W3C home > Mailing lists > Public > public-lod@w3.org > June 2013

Fwd: Linked Data discussions require better communication

From: Stephane Fellah <fellahst@gmail.com>
Date: Fri, 21 Jun 2013 11:24:45 -0400
Message-ID: <CALfZuNp1tCfACr6jKFO1jEW1knpX8gPLq-3c25+cT8KkngUi7Q@mail.gmail.com>
To: Linked Data community <public-lod@w3.org>
Kingsley,

Context reminder: I am trying to clarify the definition of Linked Data and
argue for the need of URIs, HTTP and RDF Model to create Linked Data (as
defined by TBL). I am trying to illustrate what is Linked Data and what is
not Lined Data through the use of examples. I also trying to pinpoint the
dangers of drifting away from this definition based on my personal
experience.


On Thu, Jun 20, 2013 at 3:54 PM, Kingsley Idehen <kidehen@openlinksw.com>wrote:

>  On 6/20/13 2:16 PM, Stephane Fellah wrote:
>
> Kingsley,
>
>
>
>
> On Thu, Jun 20, 2013 at 1:28 PM, Kingsley Idehen <kidehen@openlinksw.com>wrote:
>
>>  On 6/20/13 12:50 PM, Stephane Fellah wrote:
>>
>>  Hi,
>>
>>  I agree with Luca's viewpoint. The W3C standard RDF model (a.k.a triple
>> model) is one of most fundamental piece of the technology stack defining
>> Linked Data (along with URIs and HTTP).
>>
>>
>>  I am not disputing that point.
>>
>> Here's what in dispute, and the topic of debate to me: the misconception
>> that you MUST know anything about RDF en route to creating and publishing
>> Linked Data. RDF is an optional implementation detail with a particular
>> outcome in mind i.e., the ability for humans and machines to understand the
>> entity relationship semantics that constitute the Linked Data.
>>
>>
>>        Can you provide some examples to clarify your point here? Do you
> consider CSV files as Linked Data ?
>
>
> Of course you can produce Linked Data content via a CSV file [1][2].
>

You have not really answered my question. My question is:  Do you consider
CSV file as Linked Data ? Your answer should hopefully be NO (it's just
data without semantic).

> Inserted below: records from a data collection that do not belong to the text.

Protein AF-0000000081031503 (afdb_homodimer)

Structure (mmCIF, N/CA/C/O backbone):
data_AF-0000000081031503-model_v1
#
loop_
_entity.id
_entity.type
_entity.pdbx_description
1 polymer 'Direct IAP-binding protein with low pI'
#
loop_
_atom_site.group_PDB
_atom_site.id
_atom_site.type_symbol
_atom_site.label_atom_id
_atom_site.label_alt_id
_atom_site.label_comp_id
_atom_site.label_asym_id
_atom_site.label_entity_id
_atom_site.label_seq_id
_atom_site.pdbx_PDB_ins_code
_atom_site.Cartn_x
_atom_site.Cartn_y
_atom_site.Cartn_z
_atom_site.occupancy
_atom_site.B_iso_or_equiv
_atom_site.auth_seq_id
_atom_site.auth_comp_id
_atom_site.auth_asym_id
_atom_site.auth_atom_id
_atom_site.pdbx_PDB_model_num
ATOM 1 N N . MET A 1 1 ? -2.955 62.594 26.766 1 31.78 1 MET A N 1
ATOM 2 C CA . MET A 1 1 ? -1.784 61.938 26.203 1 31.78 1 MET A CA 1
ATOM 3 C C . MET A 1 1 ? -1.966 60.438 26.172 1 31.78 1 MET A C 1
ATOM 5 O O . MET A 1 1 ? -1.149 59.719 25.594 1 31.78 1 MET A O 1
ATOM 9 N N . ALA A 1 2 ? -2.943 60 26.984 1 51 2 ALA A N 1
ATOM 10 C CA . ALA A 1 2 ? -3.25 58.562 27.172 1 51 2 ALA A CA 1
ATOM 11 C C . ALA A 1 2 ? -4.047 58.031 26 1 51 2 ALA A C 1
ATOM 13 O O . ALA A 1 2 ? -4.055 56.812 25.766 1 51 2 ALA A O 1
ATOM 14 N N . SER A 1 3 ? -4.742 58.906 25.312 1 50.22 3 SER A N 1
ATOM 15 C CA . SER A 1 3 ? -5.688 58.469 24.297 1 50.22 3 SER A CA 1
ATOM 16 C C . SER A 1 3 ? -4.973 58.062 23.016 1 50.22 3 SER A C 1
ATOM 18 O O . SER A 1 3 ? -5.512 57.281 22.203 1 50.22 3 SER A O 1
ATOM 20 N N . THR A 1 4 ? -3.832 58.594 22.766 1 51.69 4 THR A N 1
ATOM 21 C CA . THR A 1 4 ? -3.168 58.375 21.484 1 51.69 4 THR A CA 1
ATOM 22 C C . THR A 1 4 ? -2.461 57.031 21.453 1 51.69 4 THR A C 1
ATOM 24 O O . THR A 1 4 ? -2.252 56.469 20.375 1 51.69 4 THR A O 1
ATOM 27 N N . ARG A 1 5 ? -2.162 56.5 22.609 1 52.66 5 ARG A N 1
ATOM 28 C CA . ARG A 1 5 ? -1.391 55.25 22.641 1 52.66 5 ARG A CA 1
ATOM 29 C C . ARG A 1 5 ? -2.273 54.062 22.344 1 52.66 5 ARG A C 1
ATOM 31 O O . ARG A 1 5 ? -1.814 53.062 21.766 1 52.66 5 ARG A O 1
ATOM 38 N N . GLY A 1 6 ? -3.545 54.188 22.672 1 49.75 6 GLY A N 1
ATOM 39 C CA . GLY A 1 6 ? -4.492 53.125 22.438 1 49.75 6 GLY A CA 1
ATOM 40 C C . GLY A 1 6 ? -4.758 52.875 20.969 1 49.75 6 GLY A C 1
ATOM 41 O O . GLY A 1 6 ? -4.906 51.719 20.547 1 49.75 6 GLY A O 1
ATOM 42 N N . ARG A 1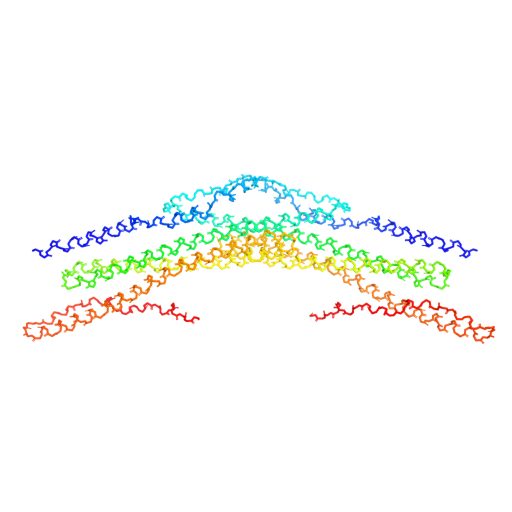 7 ? -4.832 53.906 20.172 1 55.53 7 ARG A N 1
ATOM 43 C CA . ARG A 1 7 ? -5.141 53.812 18.75 1 55.53 7 ARG A CA 1
ATOM 44 C C . ARG A 1 7 ? -3.992 53.156 17.984 1 55.53 7 ARG A C 1
ATOM 46 O O . ARG A 1 7 ? -4.215 52.438 17.016 1 55.53 7 ARG A O 1
ATOM 53 N N . GLU A 1 8 ? -2.803 53.406 18.422 1 53.38 8 GLU A N 1
ATOM 54 C CA . GLU A 1 8 ? -1.637 52.875 17.734 1 53.38 8 GLU A CA 1
ATOM 55 C C . GLU A 1 8 ? -1.539 51.344 17.938 1 53.38 8 GLU A C 1
ATOM 57 O O . GLU A 1 8 ? -1.167 50.625 17.016 1 53.38 8 GLU A O 1
ATOM 62 N N . VAL A 1 9 ? -2.025 50.969 19.062 1 54.5 9 VAL A N 1
ATOM 63 C CA . VAL A 1 9 ? -1.943 49.531 19.359 1 54.5 9 VAL A CA 1
ATOM 64 C C . VAL A 1 9 ? -3.012 48.781 18.578 1 54.5 9 VAL A C 1
ATOM 66 O O . VAL A 1 9 ? -2.754 47.719 18.062 1 54.5 9 VAL A O 1
ATOM 69 N N . ALA A 1 10 ? -4.195 49.406 18.469 1 54.25 10 ALA A N 1
ATOM 70 C CA . ALA A 1 10 ? -5.227 48.781 17.656 1 54.25 10 ALA A CA 1
ATOM 71 C C . ALA A 1 10 ? -4.801 48.719 16.188 1 54.25 10 ALA A C 1
ATOM 73 O O . ALA A 1 10 ? -5.016 47.719 15.508 1 54.25 10 ALA A O 1
ATOM 74 N N . THR A 1 11 ? -4.207 49.781 15.758 1 55.59 11 THR A N 1
ATOM 75 C CA . THR A 1 11 ? -3.73 49.812 14.375 1 55.59 11 THR A CA 1
ATOM 76 C C . THR A 1 11 ? -2.578 48.844 14.188 1 55.59 11 THR A C 1
ATOM 78 O O . THR A 1 11 ? -2.48 48.188 13.141 1 55.59 11 THR A O 1
ATOM 81 N N . ALA A 1 12 ? -1.764 48.719 15.203 1 53.47 12 ALA A N 1
ATOM 82 C CA . ALA A 1 12 ? -0.663 47.781 15.094 1 53.47 12 ALA A CA 1
ATOM 83 C C . ALA A 1 12 ? -1.176 46.344 15.133 1 53.47 12 ALA A C 1
ATOM 85 O O . ALA A 1 12 ? -0.685 45.469 14.391 1 53.47 12 ALA A O 1
ATOM 86 N N . ALA A 1 13 ? -2.145 46.188 16.031 1 53.88 13 ALA A N 1
ATOM 87 C CA . ALA A 1 13 ? -2.764 44.875 16.062 1 53.88 13 ALA A CA 1
ATOM 88 C C . ALA A 1 13 ? -3.467 44.562 14.75 1 53.88 13 ALA A C 1
ATOM 90 O O . ALA A 1 13 ? -3.385 43.438 14.25 1 53.88 13 ALA A O 1
ATOM 91 N N . LEU A 1 14 ? -4.164 45.562 14.195 1 51.44 14 LEU A N 1
ATOM 92 C CA . LEU A 1 14 ? -4.766 45.406 12.883 1 51.44 14 LEU A CA 1
ATOM 93 C C . LEU A 1 14 ? -3.693 45.188 11.812 1 51.44 14 LEU A C 1
ATOM 95 O O . LEU A 1 14 ? -3.893 44.438 10.867 1 51.44 14 LEU A O 1
ATOM 99 N N . ARG A 1 15 ? -2.617 45.906 11.969 1 49.81 15 ARG A N 1
ATOM 100 C CA . ARG A 1 15 ? -1.499 45.719 11.055 1 49.81 15 ARG A CA 1
ATOM 101 C C . ARG A 1 15 ? -0.903 44.312 11.211 1 49.81 15 ARG A C 1
ATOM 103 O O . ARG A 1 15 ? -0.498 43.688 10.234 1 49.81 15 ARG A O 1
ATOM 110 N N . LEU A 1 16 ? -0.841 43.938 12.469 1 48.31 16 LEU A N 1
ATOM 111 C CA . LEU A 1 16 ? -0.347 42.594 12.695 1 48.31 16 LEU A CA 1
ATOM 112 C C . LEU A 1 16 ? -1.269 41.562 12.047 1 48.31 16 LEU A C 1
ATOM 114 O O . LEU A 1 16 ? -0.801 40.562 11.508 1 48.31 16 LEU A O 1
ATOM 118 N N . LEU A 1 17 ? -2.572 41.875 12.148 1 47.09 17 LEU A N 1
ATOM 119 C CA . LEU A 1 17 ? -3.465 41 11.406 1 47.09 17 LEU A CA 1
ATOM 120 C C . LEU A 1 17 ? -3.189 41.094 9.906 1 47.09 17 LEU A C 1
ATOM 122 O O . LEU A 1 17 ? -3.262 40.062 9.203 1 47.09 17 LEU A O 1
ATOM 126 N N . ARG A 1 18 ? -2.975 42.406 9.438 1 45.84 18 ARG A N 1
ATOM 127 C CA . ARG A 1 18 ? -2.633 42.562 8.023 1 45.84 18 ARG A CA 1
ATOM 128 C C . ARG A 1 18 ? -1.254 42 7.727 1 45.84 18 ARG A C 1
ATOM 130 O O . ARG A 1 18 ? -1.006 41.5 6.621 1 45.84 18 ARG A O 1
ATOM 137 N N . TRP A 1 19 ? -0.286 42.281 8.648 1 38.72 19 TRP A N 1
ATOM 138 C CA . TRP A 1 19 ? 1.066 41.75 8.461 1 38.72 19 TRP A CA 1
ATOM 139 C C . TRP A 1 19 ? 1.092 40.25 8.578 1 38.72 19 TRP A C 1
ATOM 141 O O . TRP A 1 19 ? 2.127 39.625 8.344 1 38.72 19 TRP A O 1
ATOM 151 N N . SER A 1 20 ? 0.126 39.719 9.281 1 40.75 20 SER A N 1
ATOM 152 C CA . SER A 1 20 ? 0.184 38.281 9.297 1 40.75 20 SER A CA 1
ATOM 153 C C . SER A 1 20 ? 0.385 37.719 7.891 1 40.75 20 SER A C 1
ATOM 155 O O . SER A 1 20 ? 0.612 36.531 7.723 1 40.75 20 SER A O 1
ATOM 157 N N . VAL A 1 21 ? 0.004 38.562 6.855 1 38.59 21 VAL A N 1
ATOM 158 C CA . VAL A 1 21 ? 0.266 38.062 5.512 1 38.59 21 VAL A CA 1
ATOM 159 C C . VAL A 1 21 ? 1.736 38.25 5.156 1 38.59 21 VAL A C 1
ATOM 161 O O . VAL A 1 21 ? 2.293 37.531 4.324 1 38.59 21 VAL A O 1
ATOM 164 N N . LEU A 1 22 ? 2.367 39.406 5.742 1 31.27 22 LEU A N 1
ATOM 165 C CA . LEU A 1 22 ? 3.674 39.781 5.211 1 31.27 22 LEU A CA 1
ATOM 166 C C . LEU A 1 22 ? 4.793 39.219 6.094 1 31.27 22 LEU A C 1
ATOM 168 O O . LEU A 1 22 ? 5.832 39.875 6.258 1 31.27 22 LEU A O 1
ATOM 172 N N . LEU A 1 23 ? 4.668 38.656 7.23 1 33.62 23 LEU A N 1
ATOM 173 C CA . LEU A 1 23 ? 5.926 38.25 7.828 1 33.62 23 LEU A CA 1
ATOM 174 C C . LEU A 1 23 ? 6.773 37.469 6.824 1 33.62 23 LEU A C 1
ATOM 176 O O . LEU A 1 23 ? 6.266 36.562 6.133 1 33.62 23 LEU A O 1
ATOM 180 N N . PRO A 1 24 ? 8.008 38.062 6.465 1 31.77 24 PRO A N 1
ATOM 181 C CA . PRO A 1 24 ? 8.883 37.312 5.562 1 31.77 24 PRO A CA 1
ATOM 182 C C . PRO A 1 24 ? 9.102 35.875 6.012 1 31.77 24 PRO A C 1
ATOM 184 O O . PRO A 1 24 ? 9.305 35.625 7.203 1 31.77 24 PRO A O 1
ATOM 187 N N . PRO A 1 25 ? 8.516 34.906 5.512 1 33.75 25 PRO A N 1
ATOM 188 C CA . PRO A 1 25 ? 8.938 33.531 5.801 1 33.75 25 PRO A CA 1
ATOM 189 C C . PRO A 1 25 ? 10.453 33.375 5.883 1 33.75 25 PRO A C 1
ATOM 191 O O . PRO A 1 25 ? 11.18 34.062 5.145 1 33.75 25 PRO A O 1
ATOM 194 N N . LYS A 1 26 ? 11.102 33.344 7.016 1 35.19 26 LYS A N 1
ATOM 195 C CA . LYS A 1 26 ? 12.469 32.844 6.938 1 35.19 26 LYS A CA 1
ATOM 196 C C . LYS A 1 26 ? 12.656 31.938 5.715 1 35.19 26 LYS A C 1
ATOM 198 O O . LYS A 1 26 ? 11.883 31 5.496 1 35.19 26 LYS A O 1
ATOM 203 N N . ARG A 1 27 ? 13.422 32.406 4.703 1 33.91 27 ARG A N 1
ATOM 204 C CA . ARG A 1 27 ? 13.906 31.969 3.404 1 33.91 27 ARG A CA 1
ATOM 205 C C . ARG A 1 27 ? 14.43 30.531 3.482 1 33.91 27 ARG A C 1
ATOM 207 O O . ARG A 1 27 ? 14.945 30 2.498 1 33.91 27 ARG A O 1
ATOM 214 N N . SER A 1 28 ? 14.844 30.172 4.746 1 29.94 28 SER A N 1
ATOM 215 C CA . SER A 1 28 ? 15.695 28.984 4.68 1 29.94 28 SER A CA 1
ATOM 216 C C . SER A 1 28 ? 14.953 27.797 4.086 1 29.94 28 SER A C 1
ATOM 218 O O . SER A 1 28 ? 15.578 26.859 3.598 1 29.94 28 SER A O 1
ATOM 220 N N . PHE A 1 29 ? 13.664 27.766 4.547 1 32.72 29 PHE A N 1
ATOM 221 C CA . PHE A 1 29 ? 13.125 26.438 4.27 1 32.72 29 PHE A CA 1
ATOM 222 C C . PHE A 1 29 ? 12.781 26.281 2.795 1 32.72 29 PHE A C 1
ATOM 224 O O . PHE A 1 29 ? 12.633 25.172 2.295 1 32.72 29 PHE A O 1
ATOM 231 N N . HIS A 1 30 ? 12.469 27.406 2.129 1 34.47 30 HIS A N 1
ATOM 232 C CA . HIS A 1 30 ? 12.281 27.25 0.693 1 34.47 30 HIS A CA 1
ATOM 233 C C . HIS A 1 30 ? 13.594 26.906 0.004 1 34.47 30 HIS A C 1
ATOM 235 O O . HIS A 1 30 ? 13.602 26.438 -1.139 1 34.47 30 HIS A O 1
ATOM 241 N N . VAL A 1 31 ? 14.75 27.359 0.604 1 33.31 31 VAL A N 1
ATOM 242 C CA . VAL A 1 31 ? 16.062 27.047 0.026 1 33.31 31 VAL A CA 1
ATOM 243 C C . VAL A 1 31 ? 16.344 25.562 0.153 1 33.31 31 VAL A C 1
ATOM 245 O O . VAL A 1 31 ? 16.906 24.953 -0.757 1 33.31 31 VAL A O 1
ATOM 248 N N . TRP A 1 32 ? 16.078 25.016 1.384 1 32.62 32 TRP A N 1
ATOM 249 C CA . TRP A 1 32 ? 16.453 23.609 1.55 1 32.62 32 TRP A CA 1
ATOM 250 C C . TRP A 1 32 ? 15.555 22.703 0.714 1 32.62 32 TRP A C 1
ATOM 252 O O . TRP A 1 32 ? 16.016 21.703 0.157 1 32.62 32 TRP A O 1
ATOM 262 N N . ALA A 1 33 ? 14.273 23.078 0.57 1 36.03 33 ALA A N 1
ATOM 263 C CA . ALA A 1 33 ? 13.547 22.203 -0.341 1 36.03 33 ALA A CA 1
ATOM 264 C C . ALA A 1 33 ? 14.148 22.25 -1.745 1 36.03 33 ALA A C 1
ATOM 266 O O . ALA A 1 33 ? 14.039 21.297 -2.51 1 36.03 33 ALA A O 1
ATOM 267 N N . ARG A 1 34 ? 14.766 23.453 -2.139 1 32.97 34 ARG A N 1
ATOM 268 C CA . ARG A 1 34 ? 15.445 23.547 -3.426 1 32.97 34 ARG A CA 1
ATOM 269 C C . ARG A 1 34 ? 16.719 22.719 -3.43 1 32.97 34 ARG A C 1
ATOM 271 O O . ARG A 1 34 ? 17.188 22.281 -4.488 1 32.97 34 ARG A O 1
ATOM 278 N N . ARG A 1 35 ? 17.516 22.75 -2.336 1 32.34 35 ARG A N 1
ATOM 279 C CA . ARG A 1 35 ? 18.812 22.062 -2.344 1 32.34 35 ARG A CA 1
ATOM 280 C C . ARG A 1 35 ? 18.641 20.562 -2.412 1 32.34 35 ARG A C 1
ATOM 282 O O . ARG A 1 35 ? 19.547 19.844 -2.848 1 32.34 35 ARG A O 1
ATOM 289 N N . LEU A 1 36 ? 17.797 20.094 -1.601 1 32.72 36 LEU A N 1
ATOM 290 C CA . LEU A 1 36 ? 17.688 18.641 -1.658 1 32.72 36 LEU A CA 1
ATOM 291 C C . LEU A 1 36 ? 17.219 18.172 -3.035 1 32.72 36 LEU A C 1
ATOM 293 O O . LEU A 1 36 ? 17.203 16.984 -3.326 1 32.72 36 LEU A O 1
ATOM 297 N N . LEU A 1 37 ? 16.453 19.062 -3.707 1 33.78 37 LEU A N 1
ATOM 298 C CA . LEU A 1 37 ? 16.234 18.625 -5.082 1 33.78 37 LEU A CA 1
ATOM 299 C C . LEU A 1 37 ? 17.469 18.891 -5.945 1 33.78 37 LEU A C 1
ATOM 301 O O . LEU A 1 37 ? 17.672 20.031 -6.395 1 33.78 37 LEU A O 1
ATOM 305 N N . GLY A 1 38 ? 18.656 18.547 -5.492 1 28.94 38 GLY A N 1
ATOM 306 C CA . GLY A 1 38 ? 19.797 18.656 -6.387 1 28.94 38 GLY A CA 1
ATOM 307 C C . GLY A 1 38 ? 19.469 18.297 -7.824 1 28.94 38 GLY A C 1
ATOM 308 O O . GLY A 1 38 ? 18.5 17.578 -8.078 1 28.94 38 GLY A O 1
ATOM 309 N N . PRO A 1 39 ? 20.125 19.031 -8.812 1 33.84 39 PRO A N 1
ATOM 310 C CA . PRO A 1 39 ? 19.922 18.859 -10.25 1 33.84 39 PRO A CA 1
ATOM 311 C C . PRO A 1 39 ? 20 17.391 -10.68 1 33.84 39 PRO A C 1
ATOM 313 O O . PRO A 1 39 ? 19.703 17.062 -11.82 1 33.84 39 PRO A O 1
ATOM 316 N N . HIS A 1 40 ? 20.969 16.688 -10 1 30.94 40 HIS A N 1
ATOM 317 C CA . HIS A 1 40 ? 21.328 15.461 -10.719 1 30.94 40 HIS A CA 1
ATOM 318 C C . HIS A 1 40 ? 20.109 14.547 -10.898 1 30.94 40 HIS A C 1
ATOM 320 O O . HIS A 1 40 ? 20.156 13.609 -11.695 1 30.94 40 HIS A O 1
ATOM 326 N N . LEU A 1 41 ? 19.453 14.508 -9.773 1 28.53 41 LEU A N 1
ATOM 327 C CA . LEU A 1 41 ? 18.5 13.422 -9.93 1 28.53 41 LEU A CA 1
ATOM 328 C C . LEU A 1 41 ? 17.344 13.836 -10.852 1 28.53 41 LEU A C 1
ATOM 330 O O . LEU A 1 41 ? 16.391 13.094 -11.031 1 28.53 41 LEU A O 1
ATOM 334 N N . LEU A 1 42 ? 17.328 15.133 -11.242 1 30.23 42 LEU A N 1
ATOM 335 C CA . LEU A 1 42 ? 16.297 15.594 -12.164 1 30.23 42 LEU A CA 1
ATOM 336 C C . LEU A 1 42 ? 16.484 14.961 -13.539 1 30.23 42 LEU A C 1
ATOM 338 O O . LEU A 1 42 ? 15.695 15.203 -14.453 1 30.23 42 LEU A O 1
ATOM 342 N N . GLY A 1 43 ? 17.766 14.656 -13.867 1 27.47 43 GLY A N 1
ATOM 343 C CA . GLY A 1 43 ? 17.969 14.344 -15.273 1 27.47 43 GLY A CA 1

I am not asking if CSV can be transformed to Linked
Data.  Of course it can ! Any data can be transformed to linked data.  The
point I am trying to make is that CSV files are not by nature Linked Data.
To perform the conversion to Linked Data, we could use the following steps:
1) Define a unique URI for each row (Subject) .
2) For each column, define a URI for its semantic (Property).
3) For each cell value, define a  literal or  URI (in case of a reference
to another resource).
4) Make the data accessible through HTTP.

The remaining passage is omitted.